(草の実堂の記事より)
【ブギウギ】 “夜の女”「パンパン」たちの声援に真摯に応えた笠置シヅ子
【ブギウギ】 “夜の女”「パンパン」たちの声援に真摯に応えた笠置シヅ子 - 草の実堂
『東京ブギウギ』で一躍スターになった笠置シヅ子(当時は笠置シズ子)。 彼女のファンクラブには作家や画家、女優など多くの文化人が名を連ねていましたが、誰よりも熱心に...
草の実堂
『東京ブギウギ 』で一躍スターになった笠置シヅ子 (当時は笠置シズ子)。
彼女のファンクラブには作家や画家、女優など多くの文化人が名を連ねていましたが、誰よりも熱心に声援を送ったのは、ファンクラブの半数を占めていた「パンパン」と呼ばれる“夜の女 ”たちでした。
足しげく舞台に通い、黄色い声援を送る彼女たちにシヅ子は感謝し、長年にわたって交際しています。
パンパンが笠置シヅ子を応援した理由
恋人と死別し、乳飲み子を抱えながら舞台に立っていることを知り、真っ先にファンになったのがパンパンたちでした。
……意外な後援者が現われた。ラク町界わいを根城に働く夜の女、つまりパンパンたちである。スターという存在を仇のように見たがる彼女たちだが、ブギの女王が遺児を抱えて体あたりで歌いまくる悲恋の女性と知って、笠置のアネゴをあたいらの手で応援しよう、ということになった。毎日当番を決めて、最前列の席を仲間で占拠した。たいへんな声援だった。
(引用:上山敬三『日本の流行歌 : 歌でつづる大正・昭和』,早川書房,1965)
特殊慰安施設協会(RAA)
パンパンという言葉は、敗戦直後には進駐軍相手の街娼を意味していましたが、後に売春婦自体を呼ぶようになります。 パンパンの多くは戦争で家族や財産を失って経済的に困窮し、売春に従事せざるを得なかった女性たちでした。

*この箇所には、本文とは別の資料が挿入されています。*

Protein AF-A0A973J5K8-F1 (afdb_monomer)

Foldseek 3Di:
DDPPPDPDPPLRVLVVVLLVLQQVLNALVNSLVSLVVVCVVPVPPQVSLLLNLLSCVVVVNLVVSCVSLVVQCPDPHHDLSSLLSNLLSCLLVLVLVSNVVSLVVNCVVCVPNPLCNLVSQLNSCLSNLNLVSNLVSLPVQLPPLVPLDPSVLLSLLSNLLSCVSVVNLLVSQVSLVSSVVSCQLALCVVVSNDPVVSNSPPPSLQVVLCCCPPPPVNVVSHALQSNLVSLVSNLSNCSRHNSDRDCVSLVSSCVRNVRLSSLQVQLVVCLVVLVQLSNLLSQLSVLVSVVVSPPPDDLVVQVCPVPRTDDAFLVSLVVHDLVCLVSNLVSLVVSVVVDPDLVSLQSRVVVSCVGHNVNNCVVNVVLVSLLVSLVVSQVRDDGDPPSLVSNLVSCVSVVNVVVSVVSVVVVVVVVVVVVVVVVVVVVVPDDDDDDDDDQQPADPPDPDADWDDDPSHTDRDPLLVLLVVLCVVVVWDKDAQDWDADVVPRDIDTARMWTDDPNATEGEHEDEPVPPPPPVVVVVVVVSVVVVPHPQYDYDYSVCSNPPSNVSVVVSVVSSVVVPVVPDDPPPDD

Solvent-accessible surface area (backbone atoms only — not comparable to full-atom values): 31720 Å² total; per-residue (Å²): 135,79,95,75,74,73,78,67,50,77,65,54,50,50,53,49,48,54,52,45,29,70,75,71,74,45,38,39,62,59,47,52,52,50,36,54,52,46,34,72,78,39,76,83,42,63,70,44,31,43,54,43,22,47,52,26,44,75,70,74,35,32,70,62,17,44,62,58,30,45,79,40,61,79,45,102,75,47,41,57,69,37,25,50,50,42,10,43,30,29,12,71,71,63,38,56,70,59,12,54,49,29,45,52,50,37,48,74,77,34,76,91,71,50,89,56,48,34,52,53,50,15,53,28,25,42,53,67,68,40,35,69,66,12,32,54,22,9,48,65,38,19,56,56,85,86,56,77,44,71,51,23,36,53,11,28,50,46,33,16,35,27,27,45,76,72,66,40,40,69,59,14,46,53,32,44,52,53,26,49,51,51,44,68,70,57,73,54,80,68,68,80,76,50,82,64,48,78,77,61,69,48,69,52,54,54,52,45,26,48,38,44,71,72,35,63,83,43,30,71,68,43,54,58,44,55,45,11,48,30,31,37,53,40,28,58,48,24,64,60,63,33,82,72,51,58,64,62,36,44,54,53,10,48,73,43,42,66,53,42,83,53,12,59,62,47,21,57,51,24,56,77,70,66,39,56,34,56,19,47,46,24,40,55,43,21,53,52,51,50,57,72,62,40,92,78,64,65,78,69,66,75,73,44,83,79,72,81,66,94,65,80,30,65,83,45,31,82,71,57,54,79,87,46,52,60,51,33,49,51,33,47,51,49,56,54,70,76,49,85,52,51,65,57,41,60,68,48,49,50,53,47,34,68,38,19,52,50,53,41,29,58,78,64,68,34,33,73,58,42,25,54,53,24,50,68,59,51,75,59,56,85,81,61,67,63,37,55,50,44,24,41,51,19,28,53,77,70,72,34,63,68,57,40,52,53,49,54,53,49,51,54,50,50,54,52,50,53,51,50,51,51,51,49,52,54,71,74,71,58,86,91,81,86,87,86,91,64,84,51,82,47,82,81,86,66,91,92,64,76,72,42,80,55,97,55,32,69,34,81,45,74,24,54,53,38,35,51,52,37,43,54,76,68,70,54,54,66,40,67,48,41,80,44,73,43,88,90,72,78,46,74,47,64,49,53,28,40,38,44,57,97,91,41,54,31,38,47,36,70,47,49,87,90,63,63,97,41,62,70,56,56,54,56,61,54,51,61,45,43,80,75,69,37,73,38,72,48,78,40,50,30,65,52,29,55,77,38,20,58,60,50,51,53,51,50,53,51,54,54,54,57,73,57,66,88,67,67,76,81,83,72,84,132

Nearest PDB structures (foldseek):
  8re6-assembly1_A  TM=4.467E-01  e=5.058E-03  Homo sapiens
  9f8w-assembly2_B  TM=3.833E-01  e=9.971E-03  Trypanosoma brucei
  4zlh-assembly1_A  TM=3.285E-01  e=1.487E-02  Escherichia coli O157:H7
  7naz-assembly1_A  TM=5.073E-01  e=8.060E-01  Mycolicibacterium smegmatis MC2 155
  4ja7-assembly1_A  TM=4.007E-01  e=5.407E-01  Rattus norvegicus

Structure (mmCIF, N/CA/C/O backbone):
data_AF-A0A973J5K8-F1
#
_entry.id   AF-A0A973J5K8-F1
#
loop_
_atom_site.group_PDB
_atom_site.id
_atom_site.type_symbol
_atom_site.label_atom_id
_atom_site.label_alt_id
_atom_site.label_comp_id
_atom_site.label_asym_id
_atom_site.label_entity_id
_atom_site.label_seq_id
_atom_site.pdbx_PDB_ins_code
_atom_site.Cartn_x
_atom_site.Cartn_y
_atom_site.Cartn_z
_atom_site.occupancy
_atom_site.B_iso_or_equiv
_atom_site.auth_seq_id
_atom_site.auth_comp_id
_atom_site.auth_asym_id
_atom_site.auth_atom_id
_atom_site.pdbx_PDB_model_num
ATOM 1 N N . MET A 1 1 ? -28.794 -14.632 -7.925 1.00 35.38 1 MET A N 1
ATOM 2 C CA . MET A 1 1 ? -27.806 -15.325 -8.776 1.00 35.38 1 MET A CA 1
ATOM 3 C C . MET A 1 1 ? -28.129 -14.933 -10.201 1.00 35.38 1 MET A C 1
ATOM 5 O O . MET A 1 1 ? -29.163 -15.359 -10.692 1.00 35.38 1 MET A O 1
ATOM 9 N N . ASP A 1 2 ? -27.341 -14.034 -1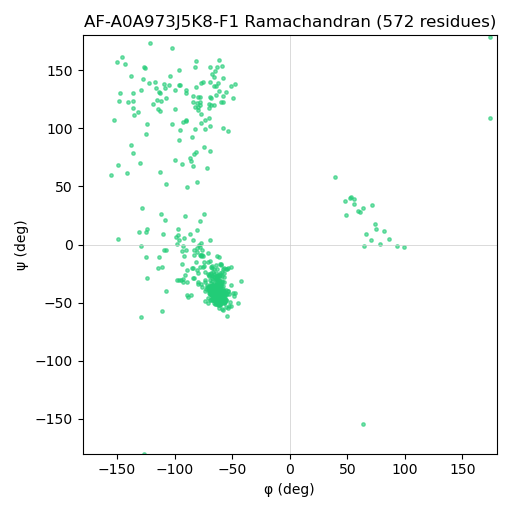0.788 1.00 38.00 2 ASP A N 1
ATOM 10 C CA . ASP A 1 2 ? -27.582 -13.514 -12.139 1.00 38.00 2 ASP A CA 1
ATOM 11 C C . ASP A 1 2 ? -27.044 -14.485 -13.201 1.00 38.00 2 ASP A C 1
ATOM 13 O O . ASP A 1 2 ? -25.845 -14.740 -13.277 1.00 38.00 2 ASP A O 1
ATOM 17 N N . GLU A 1 3 ? -27.938 -15.002 -14.045 1.00 38.19 3 GLU A N 1
ATOM 18 C CA . GLU A 1 3 ? -27.692 -15.977 -15.126 1.00 38.19 3 GLU A CA 1
ATOM 19 C C . GLU A 1 3 ? -27.067 -15.367 -16.407 1.00 38.19 3 GLU A C 1
ATOM 21 O O . GLU A 1 3 ? -27.139 -15.949 -17.491 1.00 38.19 3 GLU A O 1
ATOM 26 N N . HIS A 1 4 ? -26.434 -14.189 -16.323 1.00 42.28 4 HIS A N 1
ATOM 27 C CA . HIS A 1 4 ? -25.951 -13.452 -17.505 1.00 42.28 4 HIS A CA 1
ATOM 28 C C . HIS A 1 4 ? -24.464 -13.071 -17.517 1.00 42.28 4 HIS A C 1
ATOM 30 O O . HIS A 1 4 ? -24.026 -12.362 -18.426 1.00 42.28 4 HIS A O 1
ATOM 36 N N . GLN A 1 5 ? -23.641 -13.594 -16.603 1.00 44.12 5 GLN A N 1
ATOM 37 C CA . GLN A 1 5 ? -22.193 -13.588 -16.829 1.00 44.12 5 GLN A CA 1
ATOM 38 C C . GLN A 1 5 ? -21.855 -14.648 -17.884 1.00 44.12 5 GLN A C 1
ATOM 40 O O . GLN A 1 5 ? -21.917 -15.847 -17.621 1.00 44.12 5 GLN A O 1
ATOM 45 N N . GLN A 1 6 ? -21.515 -14.208 -19.102 1.00 42.88 6 GLN A N 1
ATOM 46 C CA . GLN A 1 6 ? -20.820 -15.081 -20.051 1.00 42.88 6 GLN A CA 1
ATOM 47 C C . GLN A 1 6 ? -19.608 -15.698 -19.336 1.00 42.88 6 GLN A C 1
ATOM 49 O O . GLN A 1 6 ? -18.919 -14.966 -18.619 1.00 42.88 6 GLN A O 1
ATOM 54 N N . PRO A 1 7 ? -19.335 -17.004 -19.497 1.00 47.56 7 PRO A N 1
ATOM 55 C CA . PRO A 1 7 ? -18.177 -17.610 -18.863 1.00 47.56 7 PRO A CA 1
ATOM 56 C C . PRO A 1 7 ? -16.928 -16.869 -19.344 1.00 47.56 7 PRO A C 1
ATOM 58 O O . PRO A 1 7 ? -16.696 -16.771 -20.552 1.00 47.56 7 PRO A O 1
ATOM 61 N N . ALA A 1 8 ? -16.158 -16.318 -18.400 1.00 70.81 8 ALA A N 1
ATOM 62 C CA . ALA A 1 8 ? -14.823 -15.803 -18.679 1.00 70.81 8 ALA A CA 1
ATOM 63 C C . ALA A 1 8 ? -14.064 -16.865 -19.487 1.00 70.81 8 ALA A C 1
ATOM 65 O O . ALA A 1 8 ? -14.207 -18.065 -19.217 1.00 70.81 8 ALA A O 1
ATOM 66 N N . SER A 1 9 ? -13.310 -16.460 -20.516 1.00 89.88 9 SER A N 1
ATOM 67 C CA . SER A 1 9 ? -12.543 -17.446 -21.277 1.00 89.88 9 SER A CA 1
ATOM 68 C C . SER A 1 9 ? -11.588 -18.180 -20.328 1.00 89.88 9 SER A C 1
ATOM 70 O O . SER A 1 9 ? -11.187 -17.641 -19.298 1.00 89.88 9 SER A O 1
ATOM 72 N N . ALA A 1 10 ? -11.201 -19.417 -20.647 1.00 90.62 10 ALA A N 1
ATOM 73 C CA . ALA A 1 10 ? -10.268 -20.160 -19.795 1.00 90.62 10 ALA A CA 1
ATOM 74 C C . ALA A 1 10 ? -8.937 -19.402 -19.577 1.00 90.62 10 ALA A C 1
ATOM 76 O O . ALA A 1 10 ? -8.305 -19.559 -18.534 1.00 90.62 10 ALA A O 1
ATOM 77 N N . LEU A 1 11 ? -8.546 -18.557 -20.539 1.00 90.50 11 LEU A N 1
ATOM 78 C CA . LEU A 1 11 ? -7.418 -17.637 -20.419 1.00 90.50 11 LEU A CA 1
ATOM 79 C C . LEU A 1 11 ? -7.700 -16.523 -19.401 1.00 90.50 11 LEU A C 1
ATOM 81 O O . LEU A 1 11 ? -6.868 -16.284 -18.531 1.00 90.50 11 LEU A O 1
ATOM 85 N N . ASP A 1 12 ? -8.865 -15.876 -19.476 1.00 89.19 12 ASP A N 1
ATOM 86 C CA . ASP A 1 12 ? -9.245 -14.813 -18.536 1.00 89.19 12 ASP A CA 1
ATOM 87 C C . ASP A 1 12 ? -9.329 -15.345 -17.105 1.00 89.19 12 ASP A C 1
ATOM 89 O O . ASP A 1 12 ? -8.815 -14.709 -16.193 1.00 89.19 12 ASP A O 1
ATOM 93 N N . ALA A 1 13 ? -9.901 -16.536 -16.910 1.00 89.38 13 ALA A N 1
ATOM 94 C CA . ALA A 1 13 ? -9.967 -17.182 -15.602 1.00 89.38 13 ALA A CA 1
ATOM 95 C C . ALA A 1 13 ? -8.569 -17.503 -15.043 1.00 89.38 13 ALA A C 1
ATOM 97 O O . ALA A 1 13 ? -8.321 -17.296 -13.858 1.00 89.38 13 ALA A O 1
ATOM 98 N N . LEU A 1 14 ? -7.633 -17.962 -15.886 1.00 93.12 14 LEU A N 1
ATOM 99 C CA . LEU A 1 14 ? -6.245 -18.205 -15.474 1.00 93.12 14 LEU A CA 1
ATOM 100 C C . LEU A 1 14 ? -5.534 -16.904 -15.095 1.00 93.12 14 LEU A C 1
ATOM 102 O O . LEU A 1 14 ? -4.844 -16.864 -14.082 1.00 93.12 14 LEU A O 1
ATOM 106 N N . LEU A 1 15 ? -5.702 -15.841 -15.887 1.00 88.31 15 LEU A N 1
ATOM 107 C CA . LEU A 1 15 ? -5.107 -14.536 -15.594 1.00 88.31 15 LEU A CA 1
ATOM 108 C C . LEU A 1 15 ? -5.722 -13.907 -14.339 1.00 88.31 15 LEU A C 1
ATOM 110 O O . LEU A 1 15 ? -4.998 -13.320 -13.545 1.00 88.31 15 LEU A O 1
ATOM 114 N N . GLN A 1 16 ? -7.029 -14.061 -14.126 1.00 86.88 16 GLN A N 1
ATOM 115 C CA . GLN A 1 16 ? -7.697 -13.643 -12.893 1.00 86.88 16 GLN A CA 1
ATOM 116 C C . GLN A 1 16 ? -7.190 -14.425 -11.685 1.00 86.88 16 GLN A C 1
ATOM 118 O O . GLN A 1 16 ? -6.966 -13.827 -10.640 1.00 86.88 16 GLN A O 1
ATOM 123 N N . TRP A 1 17 ? -6.959 -15.731 -11.827 1.00 88.38 17 TRP A N 1
ATOM 124 C CA . TRP A 1 17 ? -6.377 -16.542 -10.761 1.00 88.38 17 TRP A CA 1
ATOM 125 C C . TRP A 1 17 ? -4.927 -16.143 -10.468 1.00 88.38 17 TRP A C 1
ATOM 127 O O . TRP A 1 17 ? -4.540 -16.004 -9.316 1.00 88.38 17 TRP A O 1
ATOM 137 N N . GLU A 1 18 ? -4.121 -15.872 -11.493 1.00 88.12 18 GLU A N 1
ATOM 138 C CA . GLU A 1 18 ? -2.761 -15.365 -11.289 1.00 88.12 18 GLU A CA 1
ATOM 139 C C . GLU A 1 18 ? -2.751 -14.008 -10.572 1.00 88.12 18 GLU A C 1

終戦から2年後の1947年には、東京に3万人、六大都市合計で4万人のパンパンがいましたが、その中にはRAAと呼ばれる公営の慰安所から流れてきた女性も大勢いました。
終戦直後の昭和20年(1945年)8月、連合国軍兵士による強姦や性暴力を防ぐために日本政府は「特殊慰安施設協会(RAA) 」を設置します。
東京を中心に公営の売春施設が開所され、最盛期には7万人の慰安婦がいました。
当初はプロの女性を雇う予定でしたが人手が足りず、広告で一般女性を募集。一日あたり約300人が応募にやってきましたが、肝心の仕事内容は広告に記載されておらず、仕事の詳細を聞いてそそくさと帰る女性がほとんどでした。中には事務員と聞いて応募したものの、泣く泣く生活のために慰安婦になったという女性もいました。
昭和21年(1946年)3月、RAAの慰安所は性病の蔓延により閉鎖され、慰安婦たちは解雇されますが、まっとうな仕事にありつけず、彼女たちの多くは春を売るために路上に立つようになったのでした。
東京ブギウギが流行していた昭和23年(1948年)当時、全国の売春婦の数は45万人。年齢は10代半ばから40代半ばで、約三分の一が20歳未満でした。彼女たちの中には、軍人恩給と遺族への「扶助料」が廃止されたため、収入が途絶した戦争未亡人も数多く含まれていました。
パンパンは、夫や親を失い、止むに止まれぬ事情を抱えた女性たちが、生きるために選んだ最後の手段だったのでした。
娘のお誕生日に招待 パンパンたちと友情を深める笠置シヅ子
シヅ子の熱狂的なファンになったラクチョウ(有楽町のこと)のパンパンたちは、劇場に足を運び「かぶりつき」と呼ばれる最前列に陣取り声援を送っています。
1949年5月下旬の公演『ライラック・タイム』 では、70名のパンパンがシヅ子の応援に劇場に詰めかけました。
ところが、前日にオーケストラボックスに落ちたシヅ子は体調不良で休場。当の本人がいないのに、なぜ劇場に入れたのだと激怒したパンパンたちが、事務所に怒鳴り込んでいます。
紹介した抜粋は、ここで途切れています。